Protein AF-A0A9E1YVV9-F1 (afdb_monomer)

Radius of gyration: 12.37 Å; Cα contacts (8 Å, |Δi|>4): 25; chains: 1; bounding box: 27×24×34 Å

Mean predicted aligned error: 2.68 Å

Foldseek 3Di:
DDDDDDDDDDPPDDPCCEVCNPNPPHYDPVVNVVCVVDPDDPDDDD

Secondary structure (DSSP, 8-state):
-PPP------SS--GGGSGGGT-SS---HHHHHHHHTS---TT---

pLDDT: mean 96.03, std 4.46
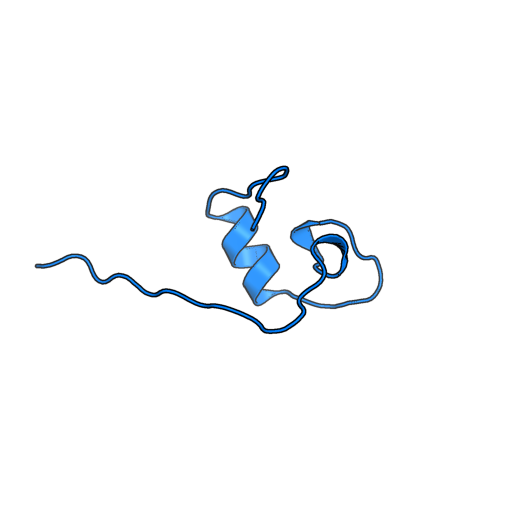, range [69.38, 98.5]

Solvent-accessible surface area (backbone atoms only — not comparable to full-atom values): 3331 Å² total; per-residue (Å²): 136,84,87,86,85,87,88,87,87,75,82,93,68,62,73,58,56,33,42,77,61,62,28,91,79,47,84,37,70,69,59,33,53,49,42,76,76,58,82,78,71,98,83,77,86,134

Sequence (46 aa):
MAQNVLFICSDQHQRDITGCYGDPLVKTPNLDRLAARGTTFDKAYC

Structure (mmCIF, N/CA/C/O backbone):
data_AF-A0A9E1YVV9-F1
#
_entry.id   AF-A0A9E1YVV9-F1
#
loop_
_atom_site.group_PDB
_atom_site.id
_atom_site.type_symbol
_atom_site.label_atom_id
_atom_site.label_alt_id
_atom_site.label_comp_id
_atom_site.label_asym_id
_atom_site.label_entity_id
_atom_site.label_seq_id
_atom_site.pdbx_PDB_ins_code
_atom_site.Cartn_x
_atom_site.Cartn_y
_atom_site.Cartn_z
_atom_site.occupancy
_atom_site.B_iso_or_equiv
_atom_site.auth_seq_id
_atom_site.auth_comp_id
_atom_site.auth_asym_id
_atom_site.auth_atom_id
_atom_site.pdbx_PDB_model_num
ATOM 1 N N . MET A 1 1 ? -17.381 -5.462 24.196 1.00 69.38 1 MET A N 1
ATOM 2 C CA . MET A 1 1 ? -15.968 -5.263 23.801 1.00 69.38 1 MET A CA 1
ATOM 3 C C . MET A 1 1 ? -15.915 -4.067 22.869 1.00 69.38 1 MET A C 1
ATOM 5 O O . MET A 1 1 ? -16.772 -3.987 22.000 1.00 69.38 1 MET A O 1
ATOM 9 N N . ALA A 1 2 ? -15.002 -3.122 23.093 1.00 90.06 2 ALA A N 1
ATOM 10 C CA . ALA A 1 2 ? -14.861 -1.942 22.239 1.00 90.06 2 ALA A CA 1
ATOM 11 C C . ALA A 1 2 ? -13.998 -2.262 21.010 1.00 90.06 2 ALA A C 1
ATOM 13 O O . ALA A 1 2 ? -13.
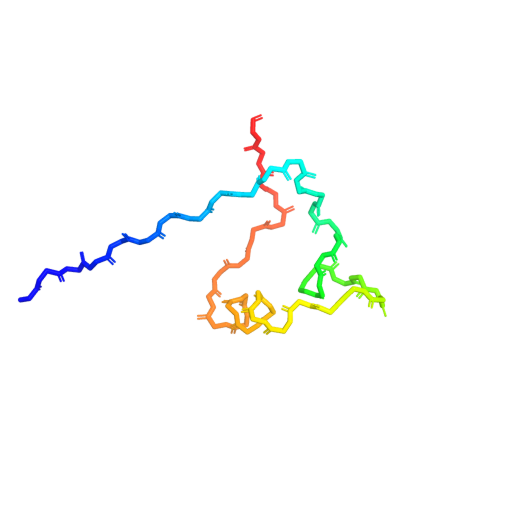083 -3.083 21.091 1.00 90.06 2 ALA A O 1
ATOM 14 N N . GLN A 1 3 ? -14.296 -1.624 19.880 1.00 96.06 3 GLN A N 1
ATOM 15 C CA . GLN A 1 3 ? -13.489 -1.733 18.669 1.00 96.06 3 GLN A CA 1
ATOM 16 C C . GLN A 1 3 ? -12.227 -0.878 18.820 1.00 96.06 3 GLN A C 1
ATOM 18 O O . GLN A 1 3 ? -12.315 0.312 19.110 1.00 96.06 3 GLN A O 1
ATOM 23 N N . ASN A 1 4 ? -11.059 -1.473 18.581 1.00 97.94 4 ASN A N 1
ATOM 24 C CA . ASN A 1 4 ? -9.798 -0.736 18.555 1.00 97.94 4 ASN A CA 1
ATOM 25 C C . ASN A 1 4 ? -9.560 -0.141 17.161 1.00 97.94 4 ASN A C 1
ATOM 27 O O . ASN A 1 4 ? -9.860 -0.786 16.151 1.00 97.94 4 ASN A O 1
ATOM 31 N N . VAL A 1 5 ? -8.982 1.061 17.120 1.00 97.38 5 VAL A N 1
ATOM 32 C CA . VAL A 1 5 ? -8.597 1.767 15.890 1.00 97.38 5 VAL A CA 1
ATOM 33 C C . VAL A 1 5 ? -7.088 2.004 15.907 1.00 97.38 5 VAL A C 1
ATOM 35 O O . VAL A 1 5 ? -6.551 2.503 16.892 1.00 97.38 5 VAL A O 1
ATOM 38 N N . LEU A 1 6 ? -6.409 1.643 14.816 1.00 97.69 6 LEU A N 1
ATOM 39 C CA . LEU A 1 6 ? -4.980 1.875 14.597 1.00 97.69 6 LEU A CA 1
ATOM 40 C C . LEU A 1 6 ? -4.813 2.765 13.363 1.00 97.69 6 LEU A C 1
ATOM 42 O O . LEU A 1 6 ? -5.248 2.389 12.276 1.00 97.69 6 LEU A O 1
ATOM 46 N N . PHE A 1 7 ? -4.167 3.917 13.535 1.00 97.88 7 PHE A N 1
ATOM 47 C CA . PHE A 1 7 ? -3.818 4.828 12.448 1.00 97.88 7 PHE A CA 1
ATOM 48 C C . PHE A 1 7 ? -2.307 4.793 12.211 1.00 97.88 7 PHE A C 1
ATOM 50 O O . PHE A 1 7 ? -1.527 4.996 13.140 1.00 97.88 7 PHE A O 1
ATOM 57 N N . ILE A 1 8 ? -1.903 4.509 10.974 1.00 97.38 8 ILE A N 1
ATOM 58 C CA . ILE A 1 8 ? -0.502 4.454 10.550 1.00 97.38 8 ILE A CA 1
ATOM 59 C C . ILE A 1 8 ? -0.308 5.543 9.500 1.00 97.38 8 ILE A C 1
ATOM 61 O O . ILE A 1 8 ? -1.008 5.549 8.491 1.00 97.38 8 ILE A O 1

● **What to produce**: The entire listing above, word for word and without pictures, is what should be output.

● **Result of this exercise**:
Protein AF-A0A9E1YVV9-F1 (afdb_monomer)

Radius of gyration: 12.37 Å; Cα contacts (8 Å, |Δi|>4): 25; chains: 1; bounding box: 27×24×34 Å

Mean predicted aligned error: 2.68 Å

Foldseek 3Di:
DDDDDDDDDDPPDDPCCEVCNPNPPHYDPVVNVVCVVDPDDPDDDD

Secondary structure (DSSP, 8-state):
-PPP------SS--GGGSGGGT-SS---HHHHHHHHTS---TT---

pLDDT: mean 96.03, std 4.46
, range [69.38, 98.5]

Solvent-accessible surface area (backbone atoms only — not comparable to full-atom values): 3331 Å² total; per-residue (Å²): 136,84,87,86,85,87,88,87,87,75,82,93,68,62,73,58,56,33,42,77,61,62,28,91,79,47,84,37,70,69,59,33,53,49,42,76,76,58,82,78,71,98,83,77,86,134

Sequence (46 aa):
MAQNVLFICSDQHQRDITGCYGDPLVKTPNLDRLAARGTTFDKAYC

Structure (mmCIF, N/CA/C/O backbone):
data_AF-A0A9E1YVV9-F1
#
_entry.id   AF-A0A9E1YVV9-F1
#
loop_
_atom_site.group_PDB
_atom_site.id
_atom_site.type_symbol
_atom_site.label_atom_id
_atom_site.label_alt_id
_atom_site.label_comp_id
_atom_site.label_asym_id
_atom_site.label_entity_id
_atom_site.label_seq_id
_atom_site.pdbx_PDB_ins_code
_atom_site.Cartn_x
_atom_site.Cartn_y
_atom_site.Cartn_z
_atom_site.occupancy
_atom_site.B_iso_or_equiv
_atom_site.auth_seq_id
_atom_site.auth_comp_id
_atom_site.auth_asym_id
_atom_site.auth_atom_id
_atom_site.pdbx_PDB_model_num
ATOM 1 N N . MET A 1 1 ? -17.381 -5.462 24.196 1.00 69.38 1 MET A N 1
ATOM 2 C CA . MET A 1 1 ? -15.968 -5.263 23.801 1.00 69.38 1 MET A CA 1
ATOM 3 C C . MET A 1 1 ? -15.915 -4.067 22.869 1.00 69.38 1 MET A C 1
ATOM 5 O O . MET A 1 1 ? -16.772 -3.987 22.000 1.00 69.38 1 MET A O 1
ATOM 9 N N . ALA A 1 2 ? -15.002 -3.122 23.093 1.00 90.06 2 ALA A N 1
ATOM 10 C CA . ALA A 1 2 ? -14.861 -1.942 22.239 1.00 90.06 2 ALA A CA 1
ATOM 11 C C . ALA A 1 2 ? -13.998 -2.262 21.010 1.00 90.06 2 ALA A C 1
ATOM 13 O O . ALA A 1 2 ? -13.
083 -3.083 21.091 1.00 90.06 2 ALA A O 1
ATOM 14 N N . GLN A 1 3 ? -14.296 -1.624 19.880 1.00 96.06 3 GLN A N 1
ATOM 15 C CA . GLN A 1 3 ? -13.489 -1.733 18.669 1.00 96.06 3 GLN A CA 1
ATOM 16 C C . GLN A 1 3 ? -12.227 -0.878 18.820 1.00 96.06 3 GLN A C 1
ATOM 18 O O . GLN A 1 3 ? -12.315 0.312 19.110 1.00 96.06 3 GLN A O 1
ATOM 23 N N . ASN A 1 4 ? -11.059 -1.473 18.581 1.00 97.94 4 ASN A N 1
ATOM 24 C CA . ASN A 1 4 ? -9.798 -0.736 18.555 1.00 97.94 4 ASN A CA 1
ATOM 25 C C . ASN A 1 4 ? -9.560 -0.141 17.161 1.00 97.94 4 ASN A C 1
ATOM 27 O O . ASN A 1 4 ? -9.860 -0.786 16.151 1.00 97.94 4 ASN A O 1
ATOM 31 N N . VAL A 1 5 ? -8.982 1.061 17.120 1.00 97.38 5 VAL A N 1
ATOM 32 C CA . VAL A 1 5 ? -8.597 1.767 15.890 1.00 97.38 5 VAL A CA 1
ATOM 33 C C . VAL A 1 5 ? -7.088 2.004 15.907 1.00 97.38 5 VAL A C 1
ATOM 35 O O . VAL A 1 5 ? -6.551 2.503 16.892 1.00 97.38 5 VAL A O 1
ATOM 38 N N . LEU A 1 6 ? -6.409 1.643 14.816 1.00 97.69 6 LEU A N 1
ATOM 39 C CA . LEU A 1 6 ? -4.980 1.875 14.597 1.00 97.69 6 LEU A CA 1
ATOM 40 C C . LEU A 1 6 ? -4.813 2.765 13.363 1.00 97.69 6 LEU A C 1
ATOM 42 O O . LEU A 1 6 ? -5.248 2.389 12.276 1.00 97.69 6 LEU A O 1
ATOM 46 N N . PHE A 1 7 ? -4.167 3.917 13.535 1.00 97.88 7 PHE A N 1
ATOM 47 C CA . PHE A 1 7 ? -3.818 4.828 12.448 1.00 97.88 7 PHE A CA 1
ATOM 48 C C . PHE A 1 7 ? -2.307 4.793 12.211 1.00 97.88 7 PHE A C 1
ATOM 50 O O . PHE A 1 7 ? -1.527 4.996 13.140 1.00 97.88 7 PHE A O 1
ATOM 57 N N . ILE A 1 8 ? -1.903 4.509 10.974 1.00 97.38 8 ILE A N 1
ATOM 58 C CA . ILE A 1 8 ? -0.502 4.454 10.550 1.00 97.38 8 ILE A CA 1
ATOM 59 C C . ILE A 1 8 ? -0.308 5.543 9.500 1.00 97.38 8 ILE A C 1
ATOM 61 O O . ILE A 1 8 ? -1.008 5.549 8.491 1.00 97.38 8 ILE A O 1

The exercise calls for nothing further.